## Exercise brief:
From the entries below, transcribe exactly the lines between the line holding "ATOM 10 C CA" and the line holding "ATOM 34 C C", inclusive; skip all other lines.

## The records:
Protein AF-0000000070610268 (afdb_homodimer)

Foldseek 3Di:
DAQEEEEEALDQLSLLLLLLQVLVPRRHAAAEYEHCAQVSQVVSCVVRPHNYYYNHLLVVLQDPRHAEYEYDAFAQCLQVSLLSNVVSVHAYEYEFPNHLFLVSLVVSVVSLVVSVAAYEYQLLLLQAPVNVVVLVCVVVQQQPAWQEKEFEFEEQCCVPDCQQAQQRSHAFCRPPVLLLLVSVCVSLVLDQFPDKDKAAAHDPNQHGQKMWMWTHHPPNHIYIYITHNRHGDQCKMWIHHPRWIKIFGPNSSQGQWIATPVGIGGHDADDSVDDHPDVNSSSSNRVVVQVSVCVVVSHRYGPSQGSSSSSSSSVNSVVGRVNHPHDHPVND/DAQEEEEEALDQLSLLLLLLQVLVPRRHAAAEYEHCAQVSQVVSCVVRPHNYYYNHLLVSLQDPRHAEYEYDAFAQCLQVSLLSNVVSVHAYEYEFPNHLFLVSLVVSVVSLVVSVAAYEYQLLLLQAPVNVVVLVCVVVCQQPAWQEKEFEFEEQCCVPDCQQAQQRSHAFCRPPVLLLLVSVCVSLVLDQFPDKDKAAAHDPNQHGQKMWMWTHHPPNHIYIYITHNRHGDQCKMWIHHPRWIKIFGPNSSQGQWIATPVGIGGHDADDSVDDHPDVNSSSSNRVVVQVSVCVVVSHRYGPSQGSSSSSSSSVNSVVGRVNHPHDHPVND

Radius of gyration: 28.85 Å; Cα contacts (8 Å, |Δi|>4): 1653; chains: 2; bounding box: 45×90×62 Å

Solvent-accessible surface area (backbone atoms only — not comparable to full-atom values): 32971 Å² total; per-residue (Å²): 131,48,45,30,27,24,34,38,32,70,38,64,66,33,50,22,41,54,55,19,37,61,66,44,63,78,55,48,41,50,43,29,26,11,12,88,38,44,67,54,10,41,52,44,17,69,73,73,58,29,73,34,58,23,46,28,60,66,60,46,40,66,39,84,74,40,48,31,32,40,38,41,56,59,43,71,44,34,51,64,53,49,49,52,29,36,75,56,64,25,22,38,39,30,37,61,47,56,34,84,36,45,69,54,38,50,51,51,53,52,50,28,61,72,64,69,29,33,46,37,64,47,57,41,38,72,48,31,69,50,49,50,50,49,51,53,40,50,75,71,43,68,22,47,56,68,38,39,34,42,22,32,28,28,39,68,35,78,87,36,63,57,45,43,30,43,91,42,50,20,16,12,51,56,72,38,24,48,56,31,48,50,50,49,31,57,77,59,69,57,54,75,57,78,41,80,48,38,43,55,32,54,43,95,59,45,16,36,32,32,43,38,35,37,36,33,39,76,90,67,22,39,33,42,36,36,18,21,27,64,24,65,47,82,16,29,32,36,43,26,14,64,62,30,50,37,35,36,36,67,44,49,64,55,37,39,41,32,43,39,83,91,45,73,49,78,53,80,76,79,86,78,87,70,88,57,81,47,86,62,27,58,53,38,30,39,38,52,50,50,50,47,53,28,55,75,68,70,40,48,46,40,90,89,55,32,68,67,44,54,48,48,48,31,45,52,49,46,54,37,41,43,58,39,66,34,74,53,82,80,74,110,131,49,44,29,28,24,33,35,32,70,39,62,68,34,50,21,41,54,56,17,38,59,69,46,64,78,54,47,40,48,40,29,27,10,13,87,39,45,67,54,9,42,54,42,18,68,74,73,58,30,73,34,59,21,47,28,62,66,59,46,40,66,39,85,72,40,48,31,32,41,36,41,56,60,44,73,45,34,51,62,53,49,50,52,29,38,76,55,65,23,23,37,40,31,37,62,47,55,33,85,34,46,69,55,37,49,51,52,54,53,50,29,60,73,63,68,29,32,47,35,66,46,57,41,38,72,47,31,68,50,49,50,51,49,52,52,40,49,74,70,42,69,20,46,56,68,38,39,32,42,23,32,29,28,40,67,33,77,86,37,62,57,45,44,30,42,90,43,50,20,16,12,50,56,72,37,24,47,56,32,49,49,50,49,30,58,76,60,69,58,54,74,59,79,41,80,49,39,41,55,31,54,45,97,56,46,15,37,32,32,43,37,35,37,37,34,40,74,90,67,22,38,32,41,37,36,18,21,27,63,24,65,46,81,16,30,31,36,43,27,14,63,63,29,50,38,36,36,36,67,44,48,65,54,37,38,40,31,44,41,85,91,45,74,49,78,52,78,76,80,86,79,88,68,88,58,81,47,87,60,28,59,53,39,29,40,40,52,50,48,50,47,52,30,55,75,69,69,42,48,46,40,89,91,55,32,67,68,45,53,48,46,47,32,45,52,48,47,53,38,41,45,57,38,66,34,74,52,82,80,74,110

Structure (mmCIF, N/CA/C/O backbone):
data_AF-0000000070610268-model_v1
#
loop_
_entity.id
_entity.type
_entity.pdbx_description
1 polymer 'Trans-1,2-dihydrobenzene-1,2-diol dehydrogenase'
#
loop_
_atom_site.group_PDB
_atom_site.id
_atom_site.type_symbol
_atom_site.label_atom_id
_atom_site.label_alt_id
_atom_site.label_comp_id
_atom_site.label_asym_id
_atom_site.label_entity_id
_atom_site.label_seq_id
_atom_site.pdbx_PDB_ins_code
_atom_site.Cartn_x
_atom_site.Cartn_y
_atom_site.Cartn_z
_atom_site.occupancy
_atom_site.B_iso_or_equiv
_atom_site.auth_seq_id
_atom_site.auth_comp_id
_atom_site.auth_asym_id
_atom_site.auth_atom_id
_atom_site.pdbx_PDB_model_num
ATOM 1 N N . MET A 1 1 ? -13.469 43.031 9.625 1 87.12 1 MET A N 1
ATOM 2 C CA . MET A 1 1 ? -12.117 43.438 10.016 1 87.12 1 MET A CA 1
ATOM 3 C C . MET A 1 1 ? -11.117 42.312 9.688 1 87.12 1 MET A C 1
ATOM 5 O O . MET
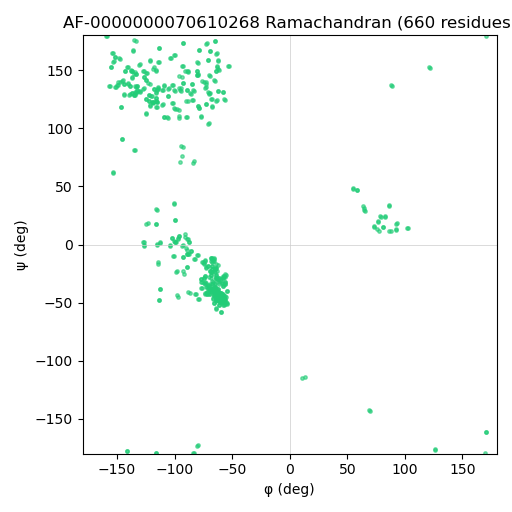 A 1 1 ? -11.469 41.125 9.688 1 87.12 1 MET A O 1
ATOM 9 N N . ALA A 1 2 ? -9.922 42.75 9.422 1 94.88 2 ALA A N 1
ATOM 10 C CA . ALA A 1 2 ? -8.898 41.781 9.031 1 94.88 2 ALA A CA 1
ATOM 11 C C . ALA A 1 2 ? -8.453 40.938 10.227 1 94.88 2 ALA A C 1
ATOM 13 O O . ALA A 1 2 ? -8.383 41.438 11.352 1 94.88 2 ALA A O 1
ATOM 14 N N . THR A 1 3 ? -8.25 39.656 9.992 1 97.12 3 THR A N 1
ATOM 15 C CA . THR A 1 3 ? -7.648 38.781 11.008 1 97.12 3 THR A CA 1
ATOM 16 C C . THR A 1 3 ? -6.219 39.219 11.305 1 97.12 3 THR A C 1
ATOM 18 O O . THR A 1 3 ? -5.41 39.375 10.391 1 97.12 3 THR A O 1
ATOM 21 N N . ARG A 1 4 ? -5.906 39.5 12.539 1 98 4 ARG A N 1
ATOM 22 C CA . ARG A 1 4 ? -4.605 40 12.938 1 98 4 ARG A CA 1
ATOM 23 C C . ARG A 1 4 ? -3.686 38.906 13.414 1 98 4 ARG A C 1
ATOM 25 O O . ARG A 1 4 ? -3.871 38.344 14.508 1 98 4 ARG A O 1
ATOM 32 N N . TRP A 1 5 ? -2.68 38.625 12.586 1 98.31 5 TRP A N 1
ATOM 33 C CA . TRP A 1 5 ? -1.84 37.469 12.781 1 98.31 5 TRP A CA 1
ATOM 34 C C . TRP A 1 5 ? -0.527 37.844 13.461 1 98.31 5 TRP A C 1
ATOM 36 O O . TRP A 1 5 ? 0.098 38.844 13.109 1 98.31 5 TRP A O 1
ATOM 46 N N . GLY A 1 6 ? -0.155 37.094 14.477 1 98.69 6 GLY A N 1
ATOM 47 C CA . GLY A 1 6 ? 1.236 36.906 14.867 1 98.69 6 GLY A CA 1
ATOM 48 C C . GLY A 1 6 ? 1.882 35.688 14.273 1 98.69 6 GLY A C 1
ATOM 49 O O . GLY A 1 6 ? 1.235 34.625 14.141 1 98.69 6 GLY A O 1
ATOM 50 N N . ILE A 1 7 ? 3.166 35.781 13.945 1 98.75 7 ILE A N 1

## Output of the task:
ATOM 10 C CA . ALA A 1 2 ? -8.898 41.781 9.031 1 94.88 2 ALA A CA 1
ATOM 11 C C . ALA A 1 2 ? -8.453 40.938 10.227 1 94.88 2 ALA A C 1
ATOM 13 O O . ALA A 1 2 ? -8.383 41.438 11.352 1 94.88 2 ALA A O 1
ATOM 14 N N . THR A 1 3 ? -8.25 39.656 9.992 1 97.12 3 THR A N 1
ATOM 15 C CA . THR A 1 3 ? -7.648 38.781 11.008 1 97.12 3 THR A CA 1
ATOM 16 C C . THR A 1 3 ? -6.219 39.219 11.305 1 97.12 3 THR A C 1
ATOM 18 O O . THR A 1 3 ? -5.41 39.375 10.391 1 97.12 3 THR A O 1
ATOM 21 N N . ARG A 1 4 ? -5.906 39.5 12.539 1 98 4 ARG A N 1
ATOM 22 C CA . ARG A 1 4 ? -4.605 40 12.938 1 98 4 ARG A CA 1
ATOM 23 C C . ARG A 1 4 ? -3.686 38.906 13.414 1 98 4 ARG A C 1
ATOM 25 O O . ARG A 1 4 ? -3.871 38.344 14.508 1 98 4 ARG A O 1
ATOM 32 N N . TRP A 1 5 ? -2.68 38.625 12.586 1 98.31 5 TRP A N 1
ATOM 33 C CA . TRP A 1 5 ? -1.84 37.469 12.781 1 98.31 5 TRP A CA 1
ATOM 34 C C . TRP A 1 5 ? -0.527 37.844 13.461 1 98.31 5 TRP A C 1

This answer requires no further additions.